Find the contiguous subarray with the largest sum. JPMorgan asks this on quant-research and equities-tech loops because the optimal Kadane's algorithm is one line of state and maps directly to 'largest cumulative P&L window' on a returns series.

By Alex Chen, Founder, InterviewChamp.AI · Last verified

Source citations

Public interview reports confirming this problem appears in JPMorgan loops.

  • Glassdoor (2026-Q1)Recurring JPMorgan quant-research and equities-tech onsite problem.
  • LeetCode (2026-Q1)Tagged JPMorgan on the LeetCode company tag page.
  • Blind (2025-11)JPMC quant SDE write-up mentions Kadane as the first 30-minute coding round.

Problem

Given an integer array nums, find the contiguous subarray (containing at least one number) with the largest sum and return its sum.

Constraints

  • 1 <= nums.length <= 10^5
  • -10^4 <= nums[i] <= 10^4

Examples

Example 1

Input
nums = [-2,1,-3,4,-1,2,1,-5,4]
Output
6

Explanation: [4,-1,2,1] has the largest sum = 6.

Example 2

Input
nums = [1]
Output
1

Example 3

Input
nums = [5,4,-1,7,8]
Output
23

Approaches

1. Brute force every (i, j) window

For every pair of indices i <= j, compute the sum of nums[i..j] and track the max.

Time
O(n^2)
Space
O(1)
function maxSubArrayBrute(nums) {
  let best = -Infinity;
  for (let i = 0; i < nums.length; i++) {
    let sum = 0;
    for (let j = i; j < nums.length; j++) {
      sum += nums[j];
      if (sum > best) best = sum;
    }
  }
  return best;
}

Tradeoff: Correct but quadratic. Useful only as a sanity check while you reason your way to Kadane's. At n=10^5 this will TLE.

2. Kadane's algorithm (optimal)

Track best-ending-here as max(num, bestEndingHere + num). The global answer is the max over all positions of best-ending-here.

Time
O(n)
Space
O(1)
function maxSubArray(nums) {
  let best = nums[0];
  let cur = nums[0];
  for (let i = 1; i < nums.length; i++) {
    cur = Math.max(nums[i], cur + nums[i]);
    best = Math.max(best, cur);
  }
  return best;
}

Tradeoff: Single pass, O(1) state — the textbook answer.

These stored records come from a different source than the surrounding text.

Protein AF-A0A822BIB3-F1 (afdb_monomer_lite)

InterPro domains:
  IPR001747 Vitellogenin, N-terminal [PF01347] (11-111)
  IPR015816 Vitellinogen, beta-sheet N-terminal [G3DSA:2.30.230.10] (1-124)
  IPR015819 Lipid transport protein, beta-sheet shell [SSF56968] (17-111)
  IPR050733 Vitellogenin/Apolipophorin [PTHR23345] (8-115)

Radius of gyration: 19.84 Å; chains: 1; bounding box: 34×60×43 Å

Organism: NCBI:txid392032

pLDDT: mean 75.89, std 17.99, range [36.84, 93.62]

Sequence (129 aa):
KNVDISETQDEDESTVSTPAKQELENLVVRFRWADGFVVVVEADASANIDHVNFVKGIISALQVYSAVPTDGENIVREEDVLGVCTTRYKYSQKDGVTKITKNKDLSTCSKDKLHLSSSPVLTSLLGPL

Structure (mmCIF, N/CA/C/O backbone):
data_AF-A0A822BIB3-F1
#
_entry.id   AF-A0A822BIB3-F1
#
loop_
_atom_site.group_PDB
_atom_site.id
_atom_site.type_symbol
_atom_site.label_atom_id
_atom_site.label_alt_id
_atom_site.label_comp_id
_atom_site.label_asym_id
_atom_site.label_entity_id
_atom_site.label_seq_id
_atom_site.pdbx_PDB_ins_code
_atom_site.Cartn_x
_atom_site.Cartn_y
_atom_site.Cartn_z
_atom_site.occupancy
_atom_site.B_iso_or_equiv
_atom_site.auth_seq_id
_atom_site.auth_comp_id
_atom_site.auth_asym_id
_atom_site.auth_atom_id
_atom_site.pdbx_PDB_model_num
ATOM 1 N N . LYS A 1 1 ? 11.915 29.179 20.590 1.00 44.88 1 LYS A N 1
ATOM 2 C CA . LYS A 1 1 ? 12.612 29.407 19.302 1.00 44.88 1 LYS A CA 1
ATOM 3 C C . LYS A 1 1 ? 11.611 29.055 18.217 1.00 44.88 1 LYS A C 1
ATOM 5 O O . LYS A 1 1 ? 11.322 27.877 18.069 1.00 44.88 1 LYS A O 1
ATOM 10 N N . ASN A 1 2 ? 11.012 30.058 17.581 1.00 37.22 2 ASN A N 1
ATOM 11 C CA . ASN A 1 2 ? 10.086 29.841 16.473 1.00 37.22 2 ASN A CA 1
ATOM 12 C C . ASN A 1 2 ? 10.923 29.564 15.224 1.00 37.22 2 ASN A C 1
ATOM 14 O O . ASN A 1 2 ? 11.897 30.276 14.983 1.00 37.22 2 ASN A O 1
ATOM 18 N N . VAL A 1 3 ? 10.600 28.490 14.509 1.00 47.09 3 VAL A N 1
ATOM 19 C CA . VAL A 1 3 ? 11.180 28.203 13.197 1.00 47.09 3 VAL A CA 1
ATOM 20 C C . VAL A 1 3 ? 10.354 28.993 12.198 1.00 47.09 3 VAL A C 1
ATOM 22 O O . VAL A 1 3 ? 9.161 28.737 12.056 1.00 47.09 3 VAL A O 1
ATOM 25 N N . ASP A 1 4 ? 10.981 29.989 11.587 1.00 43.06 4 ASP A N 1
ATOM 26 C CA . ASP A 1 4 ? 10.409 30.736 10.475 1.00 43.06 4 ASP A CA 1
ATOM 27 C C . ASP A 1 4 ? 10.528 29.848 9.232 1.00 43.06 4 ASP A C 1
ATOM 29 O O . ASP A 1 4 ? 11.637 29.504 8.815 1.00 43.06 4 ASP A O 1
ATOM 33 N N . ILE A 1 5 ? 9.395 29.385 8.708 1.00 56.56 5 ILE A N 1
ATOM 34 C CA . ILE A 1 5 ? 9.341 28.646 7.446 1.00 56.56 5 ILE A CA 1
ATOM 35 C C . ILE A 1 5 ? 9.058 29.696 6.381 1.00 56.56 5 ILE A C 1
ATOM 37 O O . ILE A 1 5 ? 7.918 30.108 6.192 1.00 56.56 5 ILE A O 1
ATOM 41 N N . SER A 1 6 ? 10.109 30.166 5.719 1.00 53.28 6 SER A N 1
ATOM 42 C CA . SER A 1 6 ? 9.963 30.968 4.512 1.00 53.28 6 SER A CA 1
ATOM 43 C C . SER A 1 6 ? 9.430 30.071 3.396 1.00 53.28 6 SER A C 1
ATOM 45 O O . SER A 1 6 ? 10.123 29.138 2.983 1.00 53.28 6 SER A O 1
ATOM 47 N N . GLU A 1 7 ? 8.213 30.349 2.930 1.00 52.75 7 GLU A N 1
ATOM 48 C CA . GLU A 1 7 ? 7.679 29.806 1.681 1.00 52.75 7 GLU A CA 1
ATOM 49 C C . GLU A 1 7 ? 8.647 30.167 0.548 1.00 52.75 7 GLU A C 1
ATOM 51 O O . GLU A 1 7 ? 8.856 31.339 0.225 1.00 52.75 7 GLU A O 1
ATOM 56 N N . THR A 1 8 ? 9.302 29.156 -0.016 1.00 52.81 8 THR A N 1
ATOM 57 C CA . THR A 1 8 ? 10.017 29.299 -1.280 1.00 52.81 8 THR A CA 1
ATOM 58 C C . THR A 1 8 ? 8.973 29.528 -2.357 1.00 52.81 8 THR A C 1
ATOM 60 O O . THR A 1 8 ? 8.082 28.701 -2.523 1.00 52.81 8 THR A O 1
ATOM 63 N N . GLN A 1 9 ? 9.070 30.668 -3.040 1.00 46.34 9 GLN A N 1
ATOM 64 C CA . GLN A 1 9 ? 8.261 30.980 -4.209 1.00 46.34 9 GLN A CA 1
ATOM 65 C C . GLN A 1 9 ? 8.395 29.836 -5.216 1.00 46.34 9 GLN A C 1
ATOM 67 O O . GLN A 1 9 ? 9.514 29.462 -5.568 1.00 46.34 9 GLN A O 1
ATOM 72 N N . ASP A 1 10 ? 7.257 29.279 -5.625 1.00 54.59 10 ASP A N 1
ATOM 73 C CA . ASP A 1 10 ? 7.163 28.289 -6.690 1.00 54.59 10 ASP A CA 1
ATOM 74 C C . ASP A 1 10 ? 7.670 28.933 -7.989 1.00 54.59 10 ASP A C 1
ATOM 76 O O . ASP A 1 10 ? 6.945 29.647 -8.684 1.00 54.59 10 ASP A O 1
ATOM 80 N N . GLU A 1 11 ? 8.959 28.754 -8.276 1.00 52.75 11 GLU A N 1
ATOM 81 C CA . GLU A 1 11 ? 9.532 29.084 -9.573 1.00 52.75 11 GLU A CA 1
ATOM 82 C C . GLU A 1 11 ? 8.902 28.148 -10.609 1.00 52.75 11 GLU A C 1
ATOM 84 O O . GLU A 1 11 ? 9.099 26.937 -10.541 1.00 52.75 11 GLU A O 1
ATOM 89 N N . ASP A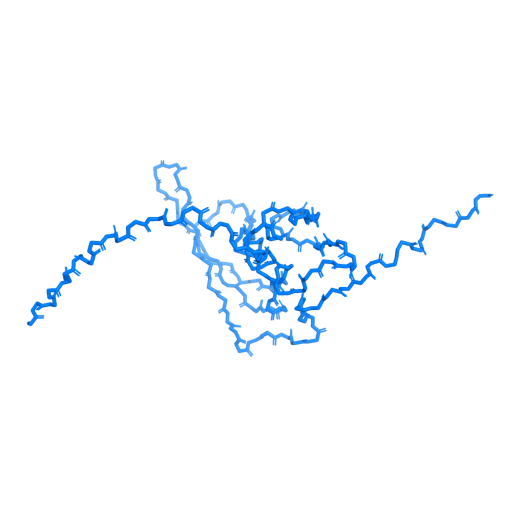 1 12 ? 8.101 28.740 -11.502 1.00 49.09 12 ASP A N 1
ATOM 90 C CA . ASP A 1 12 ? 7.527 28.206 -12.741 1.00 49.09 12 ASP A CA 1
ATOM 91 C C . ASP A 1 12 ? 7.538 26.673 -12.877 1.00 49.09 12 ASP A C 1
ATOM 93 O O . ASP A 1 12 ? 8.566 26.059 -13.179 1.00 49.09 12 ASP A O 1
ATOM 97 N N . GLU A 1 13 ? 6.350 26.063 -12.775 1.00 55.03 13 GLU A N 1
ATOM 98 C CA . GLU A 1 13 ? 6.078 24.695 -13.227 1.00 55.03 13 GLU A CA 1
ATOM 99 C C . GLU A 1 13 ? 6.360 24.600 -14.738 1.00 55.03 13 GLU A C 1
ATOM 101 O O . GLU A 1 13 ? 5.492 24.730 -15.602 1.00 55.03 13 GLU A O 1
ATOM 106 N N . SER A 1 14 ? 7.638 24.424 -15.063 1.00 52.47 14 SER A N 1
ATOM 107 C CA . SER A 1 14 ? 8.146 24.161 -16.393 1.00 52.47 14 SER A CA 1
ATOM 108 C C . SER A 1 14 ? 7.402 22.951 -16.946 1.00 52.47 14 SER A C 1
ATOM 110 O O . SER A 1 14 ? 7.573 21.820 -16.492 1.00 52.47 14 SER A O 1
ATOM 112 N N . THR A 1 15 ? 6.576 23.188 -17.963 1.00 60.78 15 THR A N 1
ATOM 113 C CA . THR A 1 15 ? 5.784 22.190 -18.703 1.00 60.78 15 THR A CA 1
ATOM 114 C C . THR A 1 15 ? 6.640 21.197 -19.502 1.00 60.78 15 THR A C 1
ATOM 116 O O . THR A 1 15 ? 6.140 20.496 -20.385 1.00 60.78 15 THR A O 1
ATOM 119 N N . VAL A 1 16 ? 7.937 21.086 -19.197 1.00 59.06 16 VAL A N 1
ATOM 120 C CA . VAL A 1 16 ? 8.830 20.079 -19.761 1.00 59.06 16 VAL A CA 1
ATOM 121 C C . VAL A 1 16 ? 8.463 18.729 -19.159 1.00 59.06 16 VAL A C 1
ATOM 123 O O . VAL A 1 16 ? 8.970 18.296 -18.126 1.00 59.06 16 VAL A O 1
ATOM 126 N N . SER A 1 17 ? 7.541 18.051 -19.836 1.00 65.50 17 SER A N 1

The cur = max(nums[i], cur + nums[i]) line encodes the key insight: either start fresh at nums[i] or extend the previous best.

3. Divide and conquer

Recurse on left half, right half, and the best crossing-the-midpoint subarray. Combine the three.

Time
O(n log n)
Space
O(log n) recursion
function maxSubArrayDnC(nums) {
  function solve(l, r) {
    if (l === r) return nums[l];
    const m = (l + r) >> 1;
    const left = solve(l, m);
    const right = solve(m + 1, r);
    let leftBest = -Infinity, sum = 0;
    for (let i = m; i >= l; i--) { sum += nums[i]; leftBest = Math.max(leftBest, sum); }
    let rightBest = -Infinity; sum = 0;
    for (let i = m + 1; i <= r; i++) { sum += nums[i]; rightBest = Math.max(rightBest, sum); }
    return Math.max(left, right, leftBest + rightBest);
  }
  return solve(0, nums.length - 1);
}

Tradeoff: Slower than Kadane but worth knowing — JPMorgan quant-research interviewers sometimes ask for the divide-and-conquer version specifically to test whether you can frame the cross-midpoint case.

JPMorgan-specific tips

On JPMorgan quant-research and quant-dev loops, the interviewer often follows up with 'and now imagine each element is a daily return — what does the answer mean?' (The answer: the largest drawdown-recovery window.) Stating that interpretation unprompted reads as 'understands finance' and routinely tips a marginal candidate over the bar.

Common mistakes

  • Initialising best to 0 — breaks on all-negative arrays where the correct answer is the single least-negative element.
  • Writing cur = max(0, cur + nums[i]) — that solves a slightly different problem (max with empty-subarray allowed) and gives 0 instead of the all-negative answer.
  • Tracking only one variable and trying to recover global max from it — you need both 'best ending here' and 'best so far'.
  • Forgetting the divide-and-conquer cross-midpoint walk must extend in both directions from the boundary.

Follow-up questions

An interviewer at JPMorgan may pivot to one of these next:

  • Return the actual subarray bounds, not just the sum.
  • Maximum sum circular subarray (LC 918).
  • Maximum product subarray (LC 152) — track max and min because of sign flips.
  • K-concatenation maximum sum (LC 1191).
  • Largest sum of a contiguous subarray of length at most K.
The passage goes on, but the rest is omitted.